EXERCISE BRIEF:
Starting with the line that holds "ATOM 36 N N" and stopping after the line that holds "ATOM 57 O O", repeat the lines below word for word, without the pictures.

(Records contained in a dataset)
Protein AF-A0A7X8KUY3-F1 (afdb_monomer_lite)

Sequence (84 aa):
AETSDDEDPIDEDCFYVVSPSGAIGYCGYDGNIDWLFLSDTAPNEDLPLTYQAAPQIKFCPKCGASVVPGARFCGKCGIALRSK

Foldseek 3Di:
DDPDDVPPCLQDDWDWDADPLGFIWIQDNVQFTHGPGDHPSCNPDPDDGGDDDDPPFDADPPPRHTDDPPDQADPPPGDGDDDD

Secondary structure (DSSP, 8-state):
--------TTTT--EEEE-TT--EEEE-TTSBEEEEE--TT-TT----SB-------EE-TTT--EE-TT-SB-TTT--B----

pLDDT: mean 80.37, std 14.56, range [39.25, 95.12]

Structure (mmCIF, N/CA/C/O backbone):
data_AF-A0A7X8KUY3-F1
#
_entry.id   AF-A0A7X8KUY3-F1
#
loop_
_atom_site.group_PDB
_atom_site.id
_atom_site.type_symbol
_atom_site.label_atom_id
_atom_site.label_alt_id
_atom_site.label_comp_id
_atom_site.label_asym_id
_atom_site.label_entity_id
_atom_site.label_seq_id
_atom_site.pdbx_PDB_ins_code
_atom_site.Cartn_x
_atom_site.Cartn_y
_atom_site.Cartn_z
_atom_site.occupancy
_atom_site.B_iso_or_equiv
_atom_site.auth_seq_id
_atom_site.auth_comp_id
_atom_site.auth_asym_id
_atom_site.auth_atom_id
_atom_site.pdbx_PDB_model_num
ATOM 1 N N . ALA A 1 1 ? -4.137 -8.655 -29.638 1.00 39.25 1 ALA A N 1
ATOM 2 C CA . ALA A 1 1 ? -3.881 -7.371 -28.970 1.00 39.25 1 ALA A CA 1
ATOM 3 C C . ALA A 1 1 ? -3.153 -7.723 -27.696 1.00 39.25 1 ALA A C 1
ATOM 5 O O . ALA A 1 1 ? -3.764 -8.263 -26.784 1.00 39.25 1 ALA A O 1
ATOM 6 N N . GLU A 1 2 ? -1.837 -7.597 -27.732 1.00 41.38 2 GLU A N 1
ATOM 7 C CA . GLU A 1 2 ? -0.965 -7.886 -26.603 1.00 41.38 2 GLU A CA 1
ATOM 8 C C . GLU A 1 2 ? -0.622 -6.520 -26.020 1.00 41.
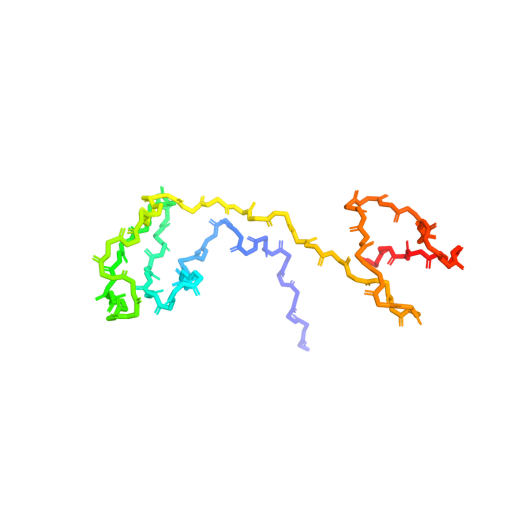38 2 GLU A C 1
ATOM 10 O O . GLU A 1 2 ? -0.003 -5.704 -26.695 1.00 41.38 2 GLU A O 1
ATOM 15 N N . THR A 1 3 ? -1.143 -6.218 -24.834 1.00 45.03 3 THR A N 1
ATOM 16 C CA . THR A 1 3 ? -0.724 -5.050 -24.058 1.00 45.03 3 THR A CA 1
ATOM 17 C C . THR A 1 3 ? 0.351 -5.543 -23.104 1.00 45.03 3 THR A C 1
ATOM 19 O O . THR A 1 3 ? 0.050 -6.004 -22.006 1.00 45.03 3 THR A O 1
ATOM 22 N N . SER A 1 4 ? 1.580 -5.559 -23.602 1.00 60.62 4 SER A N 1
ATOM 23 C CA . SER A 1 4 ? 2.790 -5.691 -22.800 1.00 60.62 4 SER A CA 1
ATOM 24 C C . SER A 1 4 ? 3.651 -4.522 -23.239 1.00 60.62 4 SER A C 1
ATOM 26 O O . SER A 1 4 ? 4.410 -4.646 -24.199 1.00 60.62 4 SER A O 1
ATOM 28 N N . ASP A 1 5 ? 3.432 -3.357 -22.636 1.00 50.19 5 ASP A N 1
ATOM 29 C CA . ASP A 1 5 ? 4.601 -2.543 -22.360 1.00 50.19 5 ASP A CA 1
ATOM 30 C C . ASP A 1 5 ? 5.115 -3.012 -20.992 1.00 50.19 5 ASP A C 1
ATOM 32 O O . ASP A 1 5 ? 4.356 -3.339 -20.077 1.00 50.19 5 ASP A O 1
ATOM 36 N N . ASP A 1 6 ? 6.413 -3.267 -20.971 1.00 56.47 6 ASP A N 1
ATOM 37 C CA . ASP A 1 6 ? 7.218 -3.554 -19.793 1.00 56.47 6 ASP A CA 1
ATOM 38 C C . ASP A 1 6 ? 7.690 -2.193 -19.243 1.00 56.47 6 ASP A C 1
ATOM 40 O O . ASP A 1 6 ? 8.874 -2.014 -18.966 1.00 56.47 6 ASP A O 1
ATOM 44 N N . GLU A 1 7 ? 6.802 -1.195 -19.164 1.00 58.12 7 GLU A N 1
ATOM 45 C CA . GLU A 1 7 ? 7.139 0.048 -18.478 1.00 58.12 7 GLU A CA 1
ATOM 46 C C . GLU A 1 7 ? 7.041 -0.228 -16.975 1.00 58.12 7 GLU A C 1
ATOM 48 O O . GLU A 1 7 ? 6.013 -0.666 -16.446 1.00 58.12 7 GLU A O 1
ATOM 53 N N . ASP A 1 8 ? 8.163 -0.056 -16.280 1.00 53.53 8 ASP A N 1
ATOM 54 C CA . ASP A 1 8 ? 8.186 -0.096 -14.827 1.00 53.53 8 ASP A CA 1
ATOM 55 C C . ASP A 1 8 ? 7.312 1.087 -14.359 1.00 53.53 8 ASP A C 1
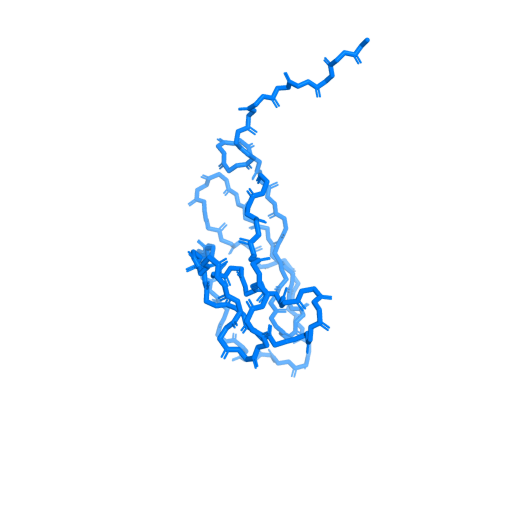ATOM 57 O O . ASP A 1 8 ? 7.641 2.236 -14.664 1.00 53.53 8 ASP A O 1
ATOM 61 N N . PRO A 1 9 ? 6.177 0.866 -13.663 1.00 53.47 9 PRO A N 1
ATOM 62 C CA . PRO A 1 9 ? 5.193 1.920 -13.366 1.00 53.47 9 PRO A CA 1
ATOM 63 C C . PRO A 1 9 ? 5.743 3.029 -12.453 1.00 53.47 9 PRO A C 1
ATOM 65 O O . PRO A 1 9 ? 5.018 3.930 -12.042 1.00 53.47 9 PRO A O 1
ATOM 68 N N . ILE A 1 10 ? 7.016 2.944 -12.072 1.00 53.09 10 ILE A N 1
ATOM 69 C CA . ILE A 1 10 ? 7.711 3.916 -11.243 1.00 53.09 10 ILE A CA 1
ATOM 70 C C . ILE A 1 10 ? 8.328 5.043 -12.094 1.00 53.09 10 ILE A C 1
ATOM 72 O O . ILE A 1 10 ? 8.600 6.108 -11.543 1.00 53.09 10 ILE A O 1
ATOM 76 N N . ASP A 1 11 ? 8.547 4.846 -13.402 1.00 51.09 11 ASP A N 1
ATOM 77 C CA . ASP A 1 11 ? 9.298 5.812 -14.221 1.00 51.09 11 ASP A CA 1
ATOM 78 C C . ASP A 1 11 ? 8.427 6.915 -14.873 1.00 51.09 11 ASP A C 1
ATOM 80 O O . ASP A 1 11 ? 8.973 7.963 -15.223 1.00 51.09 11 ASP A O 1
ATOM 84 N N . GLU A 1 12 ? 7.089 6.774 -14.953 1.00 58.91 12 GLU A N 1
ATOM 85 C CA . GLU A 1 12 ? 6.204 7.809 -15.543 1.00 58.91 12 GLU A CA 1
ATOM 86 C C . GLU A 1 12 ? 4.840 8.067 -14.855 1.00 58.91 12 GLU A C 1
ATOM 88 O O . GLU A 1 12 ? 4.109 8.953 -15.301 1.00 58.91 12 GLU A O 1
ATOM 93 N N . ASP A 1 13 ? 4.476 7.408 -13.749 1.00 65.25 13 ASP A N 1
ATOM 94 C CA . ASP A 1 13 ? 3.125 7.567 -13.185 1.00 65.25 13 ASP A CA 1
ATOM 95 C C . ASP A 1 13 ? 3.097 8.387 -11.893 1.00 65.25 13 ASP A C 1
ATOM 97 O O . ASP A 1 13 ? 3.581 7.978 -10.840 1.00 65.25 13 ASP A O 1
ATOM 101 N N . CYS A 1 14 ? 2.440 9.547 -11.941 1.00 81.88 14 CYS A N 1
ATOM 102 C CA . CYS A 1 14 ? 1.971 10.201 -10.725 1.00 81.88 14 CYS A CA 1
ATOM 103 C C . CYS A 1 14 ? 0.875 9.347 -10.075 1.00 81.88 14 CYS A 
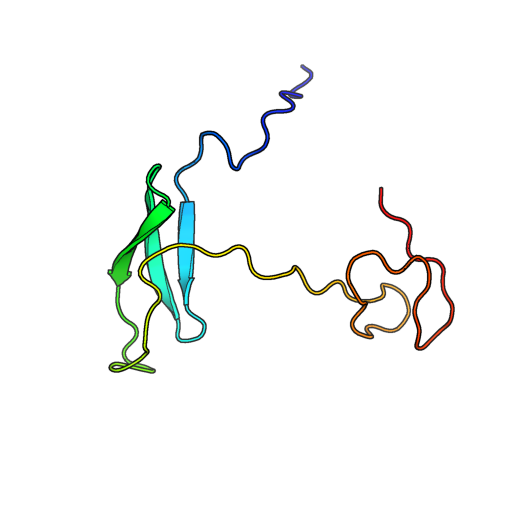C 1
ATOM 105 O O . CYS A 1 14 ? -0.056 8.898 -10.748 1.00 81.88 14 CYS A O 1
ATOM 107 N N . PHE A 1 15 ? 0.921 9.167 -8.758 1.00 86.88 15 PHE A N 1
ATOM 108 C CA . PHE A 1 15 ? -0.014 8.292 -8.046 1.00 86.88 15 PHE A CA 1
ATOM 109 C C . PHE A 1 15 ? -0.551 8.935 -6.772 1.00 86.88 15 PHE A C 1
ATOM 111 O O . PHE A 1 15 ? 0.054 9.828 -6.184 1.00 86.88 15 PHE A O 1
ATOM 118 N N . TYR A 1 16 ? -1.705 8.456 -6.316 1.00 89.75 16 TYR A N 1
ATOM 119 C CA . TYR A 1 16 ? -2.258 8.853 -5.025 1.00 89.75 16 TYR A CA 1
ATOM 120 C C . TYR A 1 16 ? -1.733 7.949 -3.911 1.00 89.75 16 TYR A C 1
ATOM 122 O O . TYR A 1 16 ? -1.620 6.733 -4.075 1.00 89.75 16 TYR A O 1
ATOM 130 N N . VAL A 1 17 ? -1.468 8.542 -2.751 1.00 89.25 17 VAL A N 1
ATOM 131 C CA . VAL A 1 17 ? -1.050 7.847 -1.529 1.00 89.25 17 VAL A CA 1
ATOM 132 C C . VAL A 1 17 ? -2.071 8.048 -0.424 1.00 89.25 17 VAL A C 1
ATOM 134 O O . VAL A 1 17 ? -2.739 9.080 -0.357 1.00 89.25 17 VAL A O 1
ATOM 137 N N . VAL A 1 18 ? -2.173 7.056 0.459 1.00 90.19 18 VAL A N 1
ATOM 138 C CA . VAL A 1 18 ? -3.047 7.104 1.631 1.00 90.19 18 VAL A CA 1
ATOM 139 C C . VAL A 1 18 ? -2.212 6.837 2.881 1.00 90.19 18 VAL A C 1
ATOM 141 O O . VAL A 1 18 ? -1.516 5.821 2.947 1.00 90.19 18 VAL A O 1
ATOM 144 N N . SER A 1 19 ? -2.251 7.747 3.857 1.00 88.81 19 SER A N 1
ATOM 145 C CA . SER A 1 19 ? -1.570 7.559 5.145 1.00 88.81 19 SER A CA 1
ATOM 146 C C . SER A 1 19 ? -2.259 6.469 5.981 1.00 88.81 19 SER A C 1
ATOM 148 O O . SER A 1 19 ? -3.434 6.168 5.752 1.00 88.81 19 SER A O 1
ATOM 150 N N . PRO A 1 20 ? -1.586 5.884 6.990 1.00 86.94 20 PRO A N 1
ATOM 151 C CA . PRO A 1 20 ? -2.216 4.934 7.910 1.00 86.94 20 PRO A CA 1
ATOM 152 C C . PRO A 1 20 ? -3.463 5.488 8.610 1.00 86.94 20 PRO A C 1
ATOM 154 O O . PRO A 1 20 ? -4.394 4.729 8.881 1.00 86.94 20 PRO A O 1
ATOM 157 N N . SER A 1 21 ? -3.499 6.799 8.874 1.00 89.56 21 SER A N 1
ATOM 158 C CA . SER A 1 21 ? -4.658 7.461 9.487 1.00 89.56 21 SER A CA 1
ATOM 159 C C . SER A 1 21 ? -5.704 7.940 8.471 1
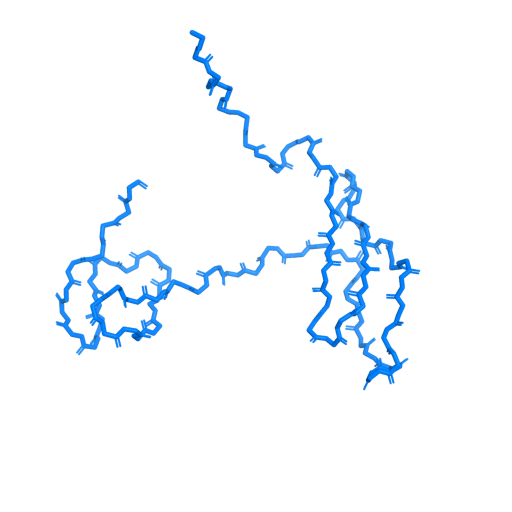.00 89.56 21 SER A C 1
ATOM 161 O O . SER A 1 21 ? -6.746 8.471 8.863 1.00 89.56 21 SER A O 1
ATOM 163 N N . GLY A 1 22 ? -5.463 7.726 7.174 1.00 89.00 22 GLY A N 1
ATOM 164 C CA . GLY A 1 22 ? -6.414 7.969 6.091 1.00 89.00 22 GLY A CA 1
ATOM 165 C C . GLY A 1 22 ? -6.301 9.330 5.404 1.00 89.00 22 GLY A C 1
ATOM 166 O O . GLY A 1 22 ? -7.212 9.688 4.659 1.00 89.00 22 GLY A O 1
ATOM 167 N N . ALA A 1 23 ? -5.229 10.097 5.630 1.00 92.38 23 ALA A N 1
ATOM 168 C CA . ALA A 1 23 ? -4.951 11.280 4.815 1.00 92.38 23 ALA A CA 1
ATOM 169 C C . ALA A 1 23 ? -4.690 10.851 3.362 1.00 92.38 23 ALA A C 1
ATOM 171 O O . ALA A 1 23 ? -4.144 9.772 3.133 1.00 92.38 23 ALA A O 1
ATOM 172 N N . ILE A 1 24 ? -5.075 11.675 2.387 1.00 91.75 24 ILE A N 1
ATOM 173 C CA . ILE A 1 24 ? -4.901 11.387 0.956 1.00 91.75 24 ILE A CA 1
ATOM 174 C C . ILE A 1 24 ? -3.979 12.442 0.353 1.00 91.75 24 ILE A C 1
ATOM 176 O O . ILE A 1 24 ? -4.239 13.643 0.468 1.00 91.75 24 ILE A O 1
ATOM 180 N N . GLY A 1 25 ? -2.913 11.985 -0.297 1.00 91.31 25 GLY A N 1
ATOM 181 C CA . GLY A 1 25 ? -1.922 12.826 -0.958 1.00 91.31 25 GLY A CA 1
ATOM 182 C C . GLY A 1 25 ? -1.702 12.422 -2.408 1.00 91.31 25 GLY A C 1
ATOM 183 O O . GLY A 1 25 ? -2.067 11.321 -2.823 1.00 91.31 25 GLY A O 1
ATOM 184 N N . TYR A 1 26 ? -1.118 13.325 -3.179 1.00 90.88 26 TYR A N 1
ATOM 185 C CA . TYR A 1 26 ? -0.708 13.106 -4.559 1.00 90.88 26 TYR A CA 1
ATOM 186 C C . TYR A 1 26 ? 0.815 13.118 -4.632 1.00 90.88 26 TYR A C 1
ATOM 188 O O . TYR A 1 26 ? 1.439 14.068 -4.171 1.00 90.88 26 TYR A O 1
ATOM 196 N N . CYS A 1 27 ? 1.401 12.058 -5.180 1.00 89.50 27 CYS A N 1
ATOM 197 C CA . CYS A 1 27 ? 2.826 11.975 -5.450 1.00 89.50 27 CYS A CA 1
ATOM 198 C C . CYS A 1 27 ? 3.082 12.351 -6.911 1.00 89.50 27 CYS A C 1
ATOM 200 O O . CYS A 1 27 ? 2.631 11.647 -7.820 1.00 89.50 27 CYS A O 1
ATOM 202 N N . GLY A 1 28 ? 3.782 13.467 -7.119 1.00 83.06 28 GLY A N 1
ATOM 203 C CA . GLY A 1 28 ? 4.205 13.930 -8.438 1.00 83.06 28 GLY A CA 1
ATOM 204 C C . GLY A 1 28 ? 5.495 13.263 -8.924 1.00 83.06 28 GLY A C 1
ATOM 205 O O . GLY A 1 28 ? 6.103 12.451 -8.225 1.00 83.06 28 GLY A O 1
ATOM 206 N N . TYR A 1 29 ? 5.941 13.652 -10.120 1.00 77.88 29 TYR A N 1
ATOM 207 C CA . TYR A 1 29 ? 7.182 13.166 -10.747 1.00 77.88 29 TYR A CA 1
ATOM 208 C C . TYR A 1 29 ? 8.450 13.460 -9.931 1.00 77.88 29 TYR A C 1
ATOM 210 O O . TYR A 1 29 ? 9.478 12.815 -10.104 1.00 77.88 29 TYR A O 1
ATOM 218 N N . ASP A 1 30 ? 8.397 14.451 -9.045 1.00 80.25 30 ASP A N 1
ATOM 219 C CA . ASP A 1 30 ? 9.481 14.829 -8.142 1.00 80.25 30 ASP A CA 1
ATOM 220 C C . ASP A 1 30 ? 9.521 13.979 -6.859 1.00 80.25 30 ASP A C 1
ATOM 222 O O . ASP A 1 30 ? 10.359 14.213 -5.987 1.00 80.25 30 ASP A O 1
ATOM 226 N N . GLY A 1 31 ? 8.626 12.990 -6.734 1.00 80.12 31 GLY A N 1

REPLY TO THE EXERCISE:
ATOM 36 N N . ASP A 1 6 ? 6.413 -3.267 -20.971 1.00 56.47 6 ASP A N 1
ATOM 37 C CA . ASP A 1 6 ? 7.218 -3.554 -19.793 1.00 56.47 6 ASP A CA 1
ATOM 38 C C . ASP A 1 6 ? 7.690 -2.193 -19.243 1.00 56.47 6 ASP A C 1
ATOM 40 O O . ASP A 1 6 ? 8.874 -2.014 -18.966 1.00 56.47 6 ASP A O 1
ATOM 44 N N . GLU A 1 7 ? 6.802 -1.195 -19.164 1.00 58.12 7 GLU A N 1
ATOM 45 C CA . GLU A 1 7 ? 7.139 0.048 -18.478 1.00 58.12 7 GLU A CA 1
ATOM 46 C C . GLU A 1 7 ? 7.041 -0.228 -16.975 1.00 58.12 7 GLU A C 1
ATOM 48 O O . GLU A 1 7 ? 6.013 -0.666 -16.446 1.00 58.12 7 GLU A O 1
ATOM 53 N N . ASP A 1 8 ? 8.163 -0.056 -16.280 1.00 53.53 8 ASP A N 1
ATOM 54 C CA . ASP A 1 8 ? 8.186 -0.096 -14.827 1.00 53.53 8 ASP A CA 1
ATOM 55 C C . ASP A 1 8 ? 7.312 1.087 -14.359 1.00 53.53 8 ASP A C 1
ATOM 57 O O . ASP A 1 8 ? 7.641 2.236 -14.664 1.00 53.53 8 ASP A O 1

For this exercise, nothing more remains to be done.